BEGIN LISTED RECORDS

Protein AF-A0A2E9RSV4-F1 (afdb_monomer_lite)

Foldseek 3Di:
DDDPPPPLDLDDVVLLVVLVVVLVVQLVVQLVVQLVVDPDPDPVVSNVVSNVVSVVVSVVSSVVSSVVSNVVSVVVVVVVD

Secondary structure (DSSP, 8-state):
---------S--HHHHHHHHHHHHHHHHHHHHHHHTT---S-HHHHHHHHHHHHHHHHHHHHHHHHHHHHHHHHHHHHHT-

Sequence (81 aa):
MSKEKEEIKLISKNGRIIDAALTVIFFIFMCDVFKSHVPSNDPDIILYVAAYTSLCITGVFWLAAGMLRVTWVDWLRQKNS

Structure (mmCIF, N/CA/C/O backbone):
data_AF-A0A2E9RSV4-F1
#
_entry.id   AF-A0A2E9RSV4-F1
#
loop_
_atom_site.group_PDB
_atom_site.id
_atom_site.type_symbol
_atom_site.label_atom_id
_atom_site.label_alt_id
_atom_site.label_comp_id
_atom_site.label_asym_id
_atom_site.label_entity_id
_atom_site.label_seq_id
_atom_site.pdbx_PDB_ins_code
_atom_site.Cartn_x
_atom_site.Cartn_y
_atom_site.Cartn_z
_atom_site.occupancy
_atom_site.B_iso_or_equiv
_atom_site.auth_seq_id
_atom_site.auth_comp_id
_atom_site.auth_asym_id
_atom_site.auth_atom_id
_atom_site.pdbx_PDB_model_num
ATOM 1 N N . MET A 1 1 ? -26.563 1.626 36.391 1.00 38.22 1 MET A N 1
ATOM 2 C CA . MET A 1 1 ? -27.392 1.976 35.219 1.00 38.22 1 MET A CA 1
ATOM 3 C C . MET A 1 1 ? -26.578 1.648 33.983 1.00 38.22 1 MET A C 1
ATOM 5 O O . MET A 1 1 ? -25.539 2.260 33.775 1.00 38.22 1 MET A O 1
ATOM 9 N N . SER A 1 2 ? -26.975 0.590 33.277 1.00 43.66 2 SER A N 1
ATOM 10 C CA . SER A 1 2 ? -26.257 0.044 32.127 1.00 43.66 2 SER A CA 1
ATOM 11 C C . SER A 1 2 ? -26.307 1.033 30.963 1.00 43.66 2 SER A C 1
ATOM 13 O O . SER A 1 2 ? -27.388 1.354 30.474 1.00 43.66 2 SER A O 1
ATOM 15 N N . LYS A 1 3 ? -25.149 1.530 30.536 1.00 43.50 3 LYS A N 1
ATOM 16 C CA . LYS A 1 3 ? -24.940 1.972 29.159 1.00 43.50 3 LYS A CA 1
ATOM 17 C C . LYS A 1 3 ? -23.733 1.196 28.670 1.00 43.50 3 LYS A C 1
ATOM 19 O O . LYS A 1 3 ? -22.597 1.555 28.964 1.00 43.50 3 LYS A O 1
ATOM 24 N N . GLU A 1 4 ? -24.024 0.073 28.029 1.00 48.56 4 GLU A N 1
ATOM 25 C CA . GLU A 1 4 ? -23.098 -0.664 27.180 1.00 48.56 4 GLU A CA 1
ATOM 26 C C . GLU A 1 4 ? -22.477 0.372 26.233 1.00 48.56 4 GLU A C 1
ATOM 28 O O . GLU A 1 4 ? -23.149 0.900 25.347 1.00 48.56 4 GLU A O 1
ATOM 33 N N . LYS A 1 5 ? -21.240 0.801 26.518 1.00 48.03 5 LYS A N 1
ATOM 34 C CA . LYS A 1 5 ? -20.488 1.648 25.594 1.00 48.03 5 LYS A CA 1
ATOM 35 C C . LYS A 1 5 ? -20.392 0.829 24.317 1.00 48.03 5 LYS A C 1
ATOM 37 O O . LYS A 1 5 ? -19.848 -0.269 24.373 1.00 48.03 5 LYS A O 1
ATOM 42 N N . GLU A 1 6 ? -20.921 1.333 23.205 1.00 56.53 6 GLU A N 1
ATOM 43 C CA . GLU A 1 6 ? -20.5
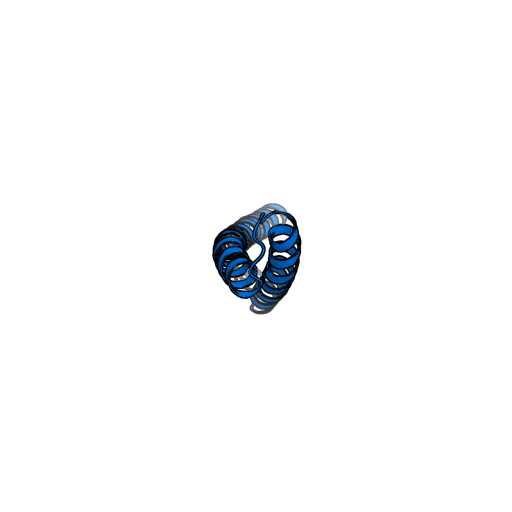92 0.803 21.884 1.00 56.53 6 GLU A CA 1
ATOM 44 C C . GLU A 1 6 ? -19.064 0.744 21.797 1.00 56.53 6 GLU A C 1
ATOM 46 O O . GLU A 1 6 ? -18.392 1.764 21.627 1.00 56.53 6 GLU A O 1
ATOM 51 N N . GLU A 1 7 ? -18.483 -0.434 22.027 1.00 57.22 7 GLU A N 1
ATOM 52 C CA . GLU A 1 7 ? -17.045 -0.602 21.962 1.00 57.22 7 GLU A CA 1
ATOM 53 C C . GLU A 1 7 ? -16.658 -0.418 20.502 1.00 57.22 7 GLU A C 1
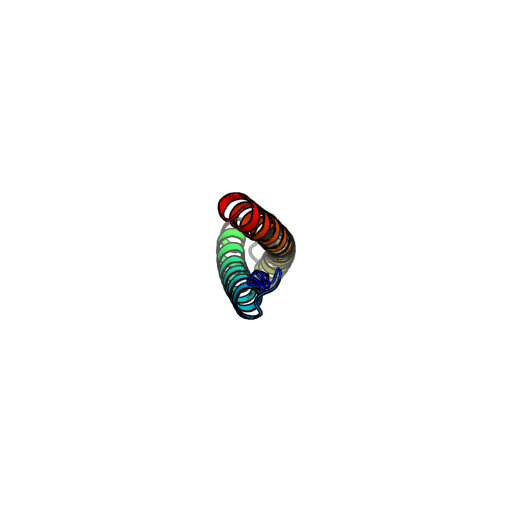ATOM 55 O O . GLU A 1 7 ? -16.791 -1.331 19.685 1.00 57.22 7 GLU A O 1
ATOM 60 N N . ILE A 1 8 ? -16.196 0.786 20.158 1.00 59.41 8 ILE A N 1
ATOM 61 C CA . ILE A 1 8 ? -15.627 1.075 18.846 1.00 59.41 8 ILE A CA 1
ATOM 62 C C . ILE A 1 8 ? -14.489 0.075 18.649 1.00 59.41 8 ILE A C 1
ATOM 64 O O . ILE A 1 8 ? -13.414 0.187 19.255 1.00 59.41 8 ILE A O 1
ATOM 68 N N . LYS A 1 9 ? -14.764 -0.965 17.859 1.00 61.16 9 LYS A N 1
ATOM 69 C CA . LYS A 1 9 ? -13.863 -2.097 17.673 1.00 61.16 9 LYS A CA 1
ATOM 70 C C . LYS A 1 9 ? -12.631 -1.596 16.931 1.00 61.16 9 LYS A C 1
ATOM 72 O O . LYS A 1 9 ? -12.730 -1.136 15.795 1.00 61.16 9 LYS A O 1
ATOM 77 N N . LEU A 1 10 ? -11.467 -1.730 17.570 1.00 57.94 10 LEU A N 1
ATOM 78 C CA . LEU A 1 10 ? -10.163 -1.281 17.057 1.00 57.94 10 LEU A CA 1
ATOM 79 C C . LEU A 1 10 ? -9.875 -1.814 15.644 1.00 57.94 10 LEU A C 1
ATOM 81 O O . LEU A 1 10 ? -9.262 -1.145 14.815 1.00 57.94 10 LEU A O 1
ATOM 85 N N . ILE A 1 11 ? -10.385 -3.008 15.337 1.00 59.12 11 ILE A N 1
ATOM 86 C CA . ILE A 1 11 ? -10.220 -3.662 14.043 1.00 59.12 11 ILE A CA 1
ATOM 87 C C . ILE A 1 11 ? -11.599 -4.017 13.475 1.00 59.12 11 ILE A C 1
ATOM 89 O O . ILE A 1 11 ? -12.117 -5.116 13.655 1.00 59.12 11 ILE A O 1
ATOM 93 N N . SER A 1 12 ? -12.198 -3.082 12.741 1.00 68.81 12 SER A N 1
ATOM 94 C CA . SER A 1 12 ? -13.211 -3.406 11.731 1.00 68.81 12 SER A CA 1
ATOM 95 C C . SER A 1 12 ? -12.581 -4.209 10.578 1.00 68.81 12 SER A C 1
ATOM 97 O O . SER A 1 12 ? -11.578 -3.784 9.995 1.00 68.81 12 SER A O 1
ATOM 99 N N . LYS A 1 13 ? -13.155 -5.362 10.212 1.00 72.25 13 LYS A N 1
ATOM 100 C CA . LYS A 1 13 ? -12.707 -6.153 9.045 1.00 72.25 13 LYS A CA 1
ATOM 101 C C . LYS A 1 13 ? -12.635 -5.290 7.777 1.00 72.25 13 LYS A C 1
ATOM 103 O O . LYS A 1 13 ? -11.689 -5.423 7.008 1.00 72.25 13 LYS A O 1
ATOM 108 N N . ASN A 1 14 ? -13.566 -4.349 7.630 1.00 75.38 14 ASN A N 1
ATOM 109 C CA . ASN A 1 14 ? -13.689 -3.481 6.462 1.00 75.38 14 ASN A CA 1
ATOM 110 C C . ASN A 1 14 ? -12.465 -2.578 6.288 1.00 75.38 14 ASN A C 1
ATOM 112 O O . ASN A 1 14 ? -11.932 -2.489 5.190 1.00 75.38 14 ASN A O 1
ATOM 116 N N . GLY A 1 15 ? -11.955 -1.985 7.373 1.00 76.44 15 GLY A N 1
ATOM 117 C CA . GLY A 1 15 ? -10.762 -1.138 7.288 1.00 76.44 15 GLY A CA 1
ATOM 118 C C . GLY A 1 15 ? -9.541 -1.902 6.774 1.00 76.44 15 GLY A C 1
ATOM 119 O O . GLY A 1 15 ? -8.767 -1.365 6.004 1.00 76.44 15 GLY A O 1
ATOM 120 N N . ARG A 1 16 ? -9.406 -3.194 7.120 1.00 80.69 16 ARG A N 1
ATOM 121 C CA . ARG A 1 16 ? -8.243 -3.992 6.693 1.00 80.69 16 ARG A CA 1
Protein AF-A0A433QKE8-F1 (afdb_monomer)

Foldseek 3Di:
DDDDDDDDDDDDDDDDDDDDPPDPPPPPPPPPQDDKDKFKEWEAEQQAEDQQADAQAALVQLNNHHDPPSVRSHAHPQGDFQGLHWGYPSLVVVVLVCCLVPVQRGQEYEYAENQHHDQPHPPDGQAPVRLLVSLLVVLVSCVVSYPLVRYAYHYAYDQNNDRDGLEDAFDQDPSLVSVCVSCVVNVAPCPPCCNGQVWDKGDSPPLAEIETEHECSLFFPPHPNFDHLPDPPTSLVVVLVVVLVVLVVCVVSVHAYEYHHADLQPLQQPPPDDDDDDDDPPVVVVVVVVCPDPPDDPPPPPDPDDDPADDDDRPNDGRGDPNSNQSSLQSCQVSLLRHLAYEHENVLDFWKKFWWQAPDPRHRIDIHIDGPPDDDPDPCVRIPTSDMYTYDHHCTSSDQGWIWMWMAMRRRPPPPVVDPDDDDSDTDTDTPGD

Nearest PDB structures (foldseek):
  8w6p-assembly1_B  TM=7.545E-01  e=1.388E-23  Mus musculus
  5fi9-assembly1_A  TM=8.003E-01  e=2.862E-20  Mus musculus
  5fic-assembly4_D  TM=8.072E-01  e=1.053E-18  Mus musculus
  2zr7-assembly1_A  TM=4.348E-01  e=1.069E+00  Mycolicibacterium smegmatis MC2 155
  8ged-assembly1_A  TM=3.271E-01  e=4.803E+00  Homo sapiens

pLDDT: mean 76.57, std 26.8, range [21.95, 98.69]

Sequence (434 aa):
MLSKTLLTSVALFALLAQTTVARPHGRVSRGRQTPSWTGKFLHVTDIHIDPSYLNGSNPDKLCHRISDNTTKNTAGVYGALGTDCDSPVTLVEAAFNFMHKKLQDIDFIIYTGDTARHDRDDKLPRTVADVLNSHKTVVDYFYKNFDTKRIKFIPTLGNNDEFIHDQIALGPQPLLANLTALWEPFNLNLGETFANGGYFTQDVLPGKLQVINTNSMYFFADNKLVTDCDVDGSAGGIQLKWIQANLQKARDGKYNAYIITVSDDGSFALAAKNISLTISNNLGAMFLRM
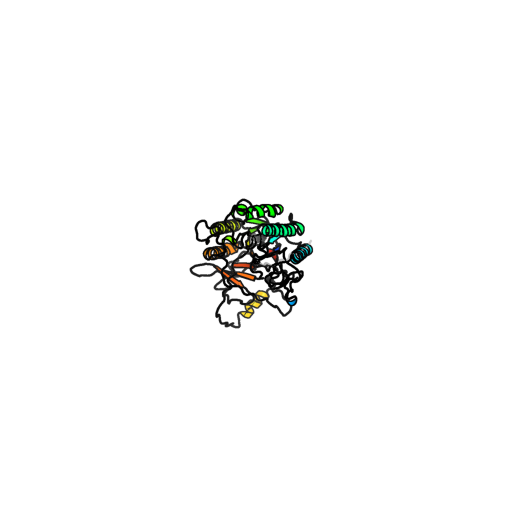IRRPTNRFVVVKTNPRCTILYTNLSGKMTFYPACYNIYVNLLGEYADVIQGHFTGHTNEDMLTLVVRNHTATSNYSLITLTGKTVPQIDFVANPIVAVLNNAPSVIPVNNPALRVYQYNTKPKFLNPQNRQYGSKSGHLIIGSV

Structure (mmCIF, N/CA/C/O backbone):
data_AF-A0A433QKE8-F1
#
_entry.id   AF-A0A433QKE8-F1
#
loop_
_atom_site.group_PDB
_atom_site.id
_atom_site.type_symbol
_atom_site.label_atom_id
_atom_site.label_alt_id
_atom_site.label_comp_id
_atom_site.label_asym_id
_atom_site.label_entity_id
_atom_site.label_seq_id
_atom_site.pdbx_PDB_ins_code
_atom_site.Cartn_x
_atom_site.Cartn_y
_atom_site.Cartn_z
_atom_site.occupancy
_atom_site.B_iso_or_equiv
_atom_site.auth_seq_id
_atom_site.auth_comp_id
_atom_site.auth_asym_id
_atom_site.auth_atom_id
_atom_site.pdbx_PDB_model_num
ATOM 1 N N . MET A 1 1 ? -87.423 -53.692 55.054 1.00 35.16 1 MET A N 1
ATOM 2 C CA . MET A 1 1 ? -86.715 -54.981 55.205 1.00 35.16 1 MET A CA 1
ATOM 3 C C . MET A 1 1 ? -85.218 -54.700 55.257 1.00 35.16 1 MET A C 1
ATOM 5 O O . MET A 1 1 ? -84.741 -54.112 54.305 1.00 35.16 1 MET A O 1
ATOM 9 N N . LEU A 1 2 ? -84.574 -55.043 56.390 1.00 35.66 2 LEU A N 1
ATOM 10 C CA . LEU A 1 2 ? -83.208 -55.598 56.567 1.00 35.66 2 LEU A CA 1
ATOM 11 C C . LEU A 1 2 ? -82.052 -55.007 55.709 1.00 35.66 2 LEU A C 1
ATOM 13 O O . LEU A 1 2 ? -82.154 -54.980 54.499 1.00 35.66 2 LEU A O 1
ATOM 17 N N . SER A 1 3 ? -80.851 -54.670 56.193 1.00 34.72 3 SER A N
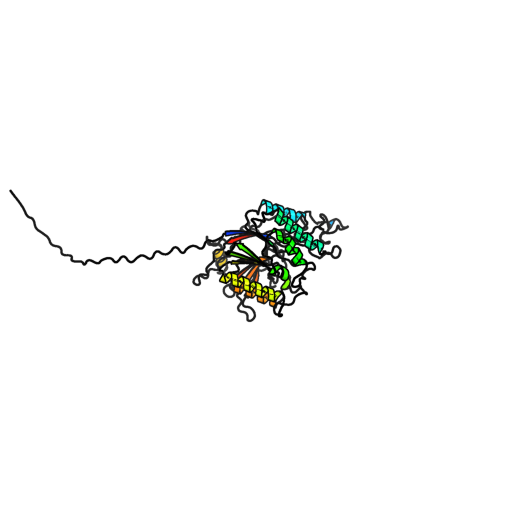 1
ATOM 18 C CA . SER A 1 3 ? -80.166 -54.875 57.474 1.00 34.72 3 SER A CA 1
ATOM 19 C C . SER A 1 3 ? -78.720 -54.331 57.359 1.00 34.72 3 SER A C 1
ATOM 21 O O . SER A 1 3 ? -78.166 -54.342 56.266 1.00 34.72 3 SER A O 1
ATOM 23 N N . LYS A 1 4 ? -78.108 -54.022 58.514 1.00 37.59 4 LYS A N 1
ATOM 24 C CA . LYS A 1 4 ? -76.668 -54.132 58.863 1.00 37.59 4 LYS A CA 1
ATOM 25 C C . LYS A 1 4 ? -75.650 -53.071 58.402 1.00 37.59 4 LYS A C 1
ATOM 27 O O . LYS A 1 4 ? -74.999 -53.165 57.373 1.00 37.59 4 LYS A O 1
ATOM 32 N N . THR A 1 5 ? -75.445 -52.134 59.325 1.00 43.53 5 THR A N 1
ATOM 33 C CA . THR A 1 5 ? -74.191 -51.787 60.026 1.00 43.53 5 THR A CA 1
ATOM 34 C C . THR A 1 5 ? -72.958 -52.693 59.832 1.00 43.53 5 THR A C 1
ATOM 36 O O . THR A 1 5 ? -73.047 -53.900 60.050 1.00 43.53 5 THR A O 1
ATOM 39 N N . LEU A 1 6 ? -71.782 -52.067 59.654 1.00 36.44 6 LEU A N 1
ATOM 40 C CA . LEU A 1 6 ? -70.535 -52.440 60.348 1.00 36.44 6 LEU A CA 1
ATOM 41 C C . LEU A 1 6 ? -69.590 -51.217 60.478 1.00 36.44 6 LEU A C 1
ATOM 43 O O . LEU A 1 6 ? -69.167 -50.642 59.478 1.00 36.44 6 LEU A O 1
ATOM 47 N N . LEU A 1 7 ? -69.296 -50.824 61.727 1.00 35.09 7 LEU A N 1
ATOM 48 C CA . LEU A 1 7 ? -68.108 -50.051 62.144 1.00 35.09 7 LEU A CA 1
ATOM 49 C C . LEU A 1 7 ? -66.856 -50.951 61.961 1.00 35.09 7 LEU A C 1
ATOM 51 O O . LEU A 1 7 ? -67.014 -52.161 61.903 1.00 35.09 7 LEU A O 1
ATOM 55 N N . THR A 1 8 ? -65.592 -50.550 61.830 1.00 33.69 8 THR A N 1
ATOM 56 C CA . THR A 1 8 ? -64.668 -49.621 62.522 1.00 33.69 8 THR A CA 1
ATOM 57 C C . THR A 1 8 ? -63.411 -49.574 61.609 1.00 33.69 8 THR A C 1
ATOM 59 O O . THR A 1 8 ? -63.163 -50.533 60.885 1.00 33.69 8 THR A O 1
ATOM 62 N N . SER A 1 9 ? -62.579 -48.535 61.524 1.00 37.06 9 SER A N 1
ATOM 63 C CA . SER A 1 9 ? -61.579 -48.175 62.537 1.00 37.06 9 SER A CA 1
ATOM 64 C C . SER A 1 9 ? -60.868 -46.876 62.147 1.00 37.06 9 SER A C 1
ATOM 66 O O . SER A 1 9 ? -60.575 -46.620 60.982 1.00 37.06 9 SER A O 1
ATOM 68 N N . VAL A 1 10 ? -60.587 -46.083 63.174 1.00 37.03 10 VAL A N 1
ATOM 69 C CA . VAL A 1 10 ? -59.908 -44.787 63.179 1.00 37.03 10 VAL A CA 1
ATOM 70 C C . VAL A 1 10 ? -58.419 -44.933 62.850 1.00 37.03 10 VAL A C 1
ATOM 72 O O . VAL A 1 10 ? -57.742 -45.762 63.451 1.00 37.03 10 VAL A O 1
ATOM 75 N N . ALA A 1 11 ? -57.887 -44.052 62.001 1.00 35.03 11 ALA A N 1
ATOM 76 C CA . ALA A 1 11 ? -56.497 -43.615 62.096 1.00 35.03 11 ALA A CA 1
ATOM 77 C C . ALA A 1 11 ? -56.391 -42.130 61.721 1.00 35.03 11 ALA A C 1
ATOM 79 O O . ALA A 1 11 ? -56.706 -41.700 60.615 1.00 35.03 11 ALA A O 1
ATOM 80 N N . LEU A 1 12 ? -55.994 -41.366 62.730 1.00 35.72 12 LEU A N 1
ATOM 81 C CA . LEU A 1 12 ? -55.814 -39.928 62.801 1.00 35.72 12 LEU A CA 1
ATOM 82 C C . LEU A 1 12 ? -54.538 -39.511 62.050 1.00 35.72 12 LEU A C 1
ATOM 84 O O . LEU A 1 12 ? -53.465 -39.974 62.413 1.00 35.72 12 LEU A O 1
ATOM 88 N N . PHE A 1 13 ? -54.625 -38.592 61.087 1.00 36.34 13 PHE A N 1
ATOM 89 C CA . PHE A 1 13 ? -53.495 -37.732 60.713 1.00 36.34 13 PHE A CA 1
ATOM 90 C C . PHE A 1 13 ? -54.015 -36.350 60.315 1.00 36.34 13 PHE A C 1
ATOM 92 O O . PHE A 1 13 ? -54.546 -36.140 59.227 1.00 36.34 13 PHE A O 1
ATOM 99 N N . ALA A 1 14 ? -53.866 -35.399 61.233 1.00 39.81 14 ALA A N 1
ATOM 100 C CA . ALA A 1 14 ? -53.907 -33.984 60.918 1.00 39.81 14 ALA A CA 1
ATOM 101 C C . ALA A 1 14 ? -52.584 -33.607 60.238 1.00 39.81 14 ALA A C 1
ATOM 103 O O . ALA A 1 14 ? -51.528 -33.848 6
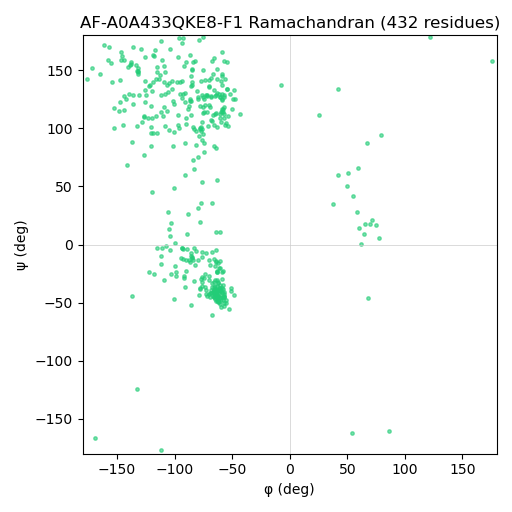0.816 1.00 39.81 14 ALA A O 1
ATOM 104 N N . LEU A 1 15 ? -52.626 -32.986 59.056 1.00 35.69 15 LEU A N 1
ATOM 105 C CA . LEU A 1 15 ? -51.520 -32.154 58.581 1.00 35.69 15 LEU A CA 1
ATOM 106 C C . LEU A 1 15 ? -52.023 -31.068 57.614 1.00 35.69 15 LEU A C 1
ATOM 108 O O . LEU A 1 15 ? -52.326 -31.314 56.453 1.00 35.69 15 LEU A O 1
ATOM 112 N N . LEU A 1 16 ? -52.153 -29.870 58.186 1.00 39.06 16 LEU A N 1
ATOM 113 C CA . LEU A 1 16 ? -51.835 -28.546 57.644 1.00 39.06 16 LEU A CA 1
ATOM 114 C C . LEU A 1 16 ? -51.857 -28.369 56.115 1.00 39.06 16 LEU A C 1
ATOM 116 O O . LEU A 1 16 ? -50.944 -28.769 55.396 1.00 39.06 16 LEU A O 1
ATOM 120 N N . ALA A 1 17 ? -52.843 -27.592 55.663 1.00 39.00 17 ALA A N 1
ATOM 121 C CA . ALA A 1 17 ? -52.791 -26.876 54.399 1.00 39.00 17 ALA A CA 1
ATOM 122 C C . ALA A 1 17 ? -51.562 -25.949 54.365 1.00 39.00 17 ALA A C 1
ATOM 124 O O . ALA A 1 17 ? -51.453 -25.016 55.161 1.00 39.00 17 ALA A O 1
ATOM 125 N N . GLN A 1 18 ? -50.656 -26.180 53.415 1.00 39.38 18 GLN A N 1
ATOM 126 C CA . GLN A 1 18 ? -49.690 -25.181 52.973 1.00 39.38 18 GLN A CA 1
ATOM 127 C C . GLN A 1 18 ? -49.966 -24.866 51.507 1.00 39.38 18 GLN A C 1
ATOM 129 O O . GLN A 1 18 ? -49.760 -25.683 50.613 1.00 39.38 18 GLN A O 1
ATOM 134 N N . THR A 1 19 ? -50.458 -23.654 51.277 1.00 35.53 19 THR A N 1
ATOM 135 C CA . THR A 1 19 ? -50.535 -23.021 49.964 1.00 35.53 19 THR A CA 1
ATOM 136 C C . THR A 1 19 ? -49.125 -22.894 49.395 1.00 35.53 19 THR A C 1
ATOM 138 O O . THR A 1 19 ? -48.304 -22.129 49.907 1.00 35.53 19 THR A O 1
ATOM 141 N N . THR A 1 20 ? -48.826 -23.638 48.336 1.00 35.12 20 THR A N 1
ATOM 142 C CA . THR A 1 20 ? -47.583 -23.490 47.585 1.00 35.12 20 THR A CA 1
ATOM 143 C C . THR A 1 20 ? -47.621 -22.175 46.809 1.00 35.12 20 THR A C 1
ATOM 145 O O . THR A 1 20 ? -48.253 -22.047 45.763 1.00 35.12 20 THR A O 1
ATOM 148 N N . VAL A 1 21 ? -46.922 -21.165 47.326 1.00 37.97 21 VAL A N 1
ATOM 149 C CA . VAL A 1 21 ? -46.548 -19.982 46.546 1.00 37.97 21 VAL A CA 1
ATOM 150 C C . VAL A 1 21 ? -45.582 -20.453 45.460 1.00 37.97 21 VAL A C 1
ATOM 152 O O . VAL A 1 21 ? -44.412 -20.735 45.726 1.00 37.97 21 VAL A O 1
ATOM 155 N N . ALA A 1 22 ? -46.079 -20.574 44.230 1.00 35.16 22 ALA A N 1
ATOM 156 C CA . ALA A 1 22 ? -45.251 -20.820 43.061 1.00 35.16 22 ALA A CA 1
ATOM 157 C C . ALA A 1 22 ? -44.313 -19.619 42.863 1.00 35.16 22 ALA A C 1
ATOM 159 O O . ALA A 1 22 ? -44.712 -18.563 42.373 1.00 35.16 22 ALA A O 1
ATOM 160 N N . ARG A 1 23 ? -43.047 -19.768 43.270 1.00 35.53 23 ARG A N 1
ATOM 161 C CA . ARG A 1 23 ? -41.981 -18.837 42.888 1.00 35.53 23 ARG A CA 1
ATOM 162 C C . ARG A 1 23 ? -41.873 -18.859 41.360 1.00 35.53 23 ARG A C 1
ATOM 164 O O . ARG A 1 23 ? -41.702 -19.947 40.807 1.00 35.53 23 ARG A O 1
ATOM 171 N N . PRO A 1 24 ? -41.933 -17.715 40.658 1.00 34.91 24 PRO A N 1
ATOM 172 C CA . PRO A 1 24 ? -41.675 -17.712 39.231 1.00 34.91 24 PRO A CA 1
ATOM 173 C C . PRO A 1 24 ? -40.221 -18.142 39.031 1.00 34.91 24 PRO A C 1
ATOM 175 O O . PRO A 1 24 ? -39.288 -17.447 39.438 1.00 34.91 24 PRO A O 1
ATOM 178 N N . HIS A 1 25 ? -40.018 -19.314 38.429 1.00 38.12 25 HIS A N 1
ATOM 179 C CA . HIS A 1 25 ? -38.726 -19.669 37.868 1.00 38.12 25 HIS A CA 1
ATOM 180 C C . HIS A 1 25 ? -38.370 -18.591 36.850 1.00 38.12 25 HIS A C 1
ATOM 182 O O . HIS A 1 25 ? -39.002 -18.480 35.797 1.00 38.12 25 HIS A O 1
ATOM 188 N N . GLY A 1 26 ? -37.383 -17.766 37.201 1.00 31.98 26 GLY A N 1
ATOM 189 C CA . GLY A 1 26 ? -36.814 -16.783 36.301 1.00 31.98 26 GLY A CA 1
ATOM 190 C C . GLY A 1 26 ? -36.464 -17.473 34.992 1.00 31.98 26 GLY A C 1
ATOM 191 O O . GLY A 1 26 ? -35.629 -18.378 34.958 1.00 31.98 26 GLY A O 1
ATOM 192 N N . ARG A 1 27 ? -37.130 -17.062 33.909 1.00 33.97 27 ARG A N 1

END LISTED RECORDS

**WHAT NEEDS TO BE DONE**
Output the material above exactly, but only from the line that carries "ATOM 36 O O" through the line that carries "ATOM 51 O O".

**YOUR SOLUTION**
ATOM 36 O O . THR A 1 5 ? -73.047 -53.900 60.050 1.00 43.53 5 THR A O 1
ATOM 39 N N . LEU A 1 6 ? -71.782 -52.067 59.654 1.00 36.44 6 LEU A N 1
ATOM 40 C CA . LEU A 1 6 ? -70.535 -52.440 60.348 1.00 36.44 6 LEU A CA 1
ATOM 41 C C . LEU A 1 6 ? -69.590 -51.217 60.478 1.00 36.44 6 LEU A C 1
ATOM 43 O O . LEU A 1 6 ? -69.167 -50.642 59.478 1.00 36.44 6 LEU A O 1
ATOM 47 N N . LEU A 1 7 ? -69.296 -50.824 61.727 1.00 35.09 7 LEU A N 1
ATOM 48 C CA . LEU A 1 7 ? -68.108 -50.051 62.144 1.00 35.09 7 LEU A CA 1
ATOM 49 C C . LEU A 1 7 ? -66.856 -50.951 61.961 1.00 35.09 7 LEU A C 1
ATOM 51 O O . LEU A 1 7 ? -67.014 -52.161 61.903 1.00 35.09 7 LEU A O 1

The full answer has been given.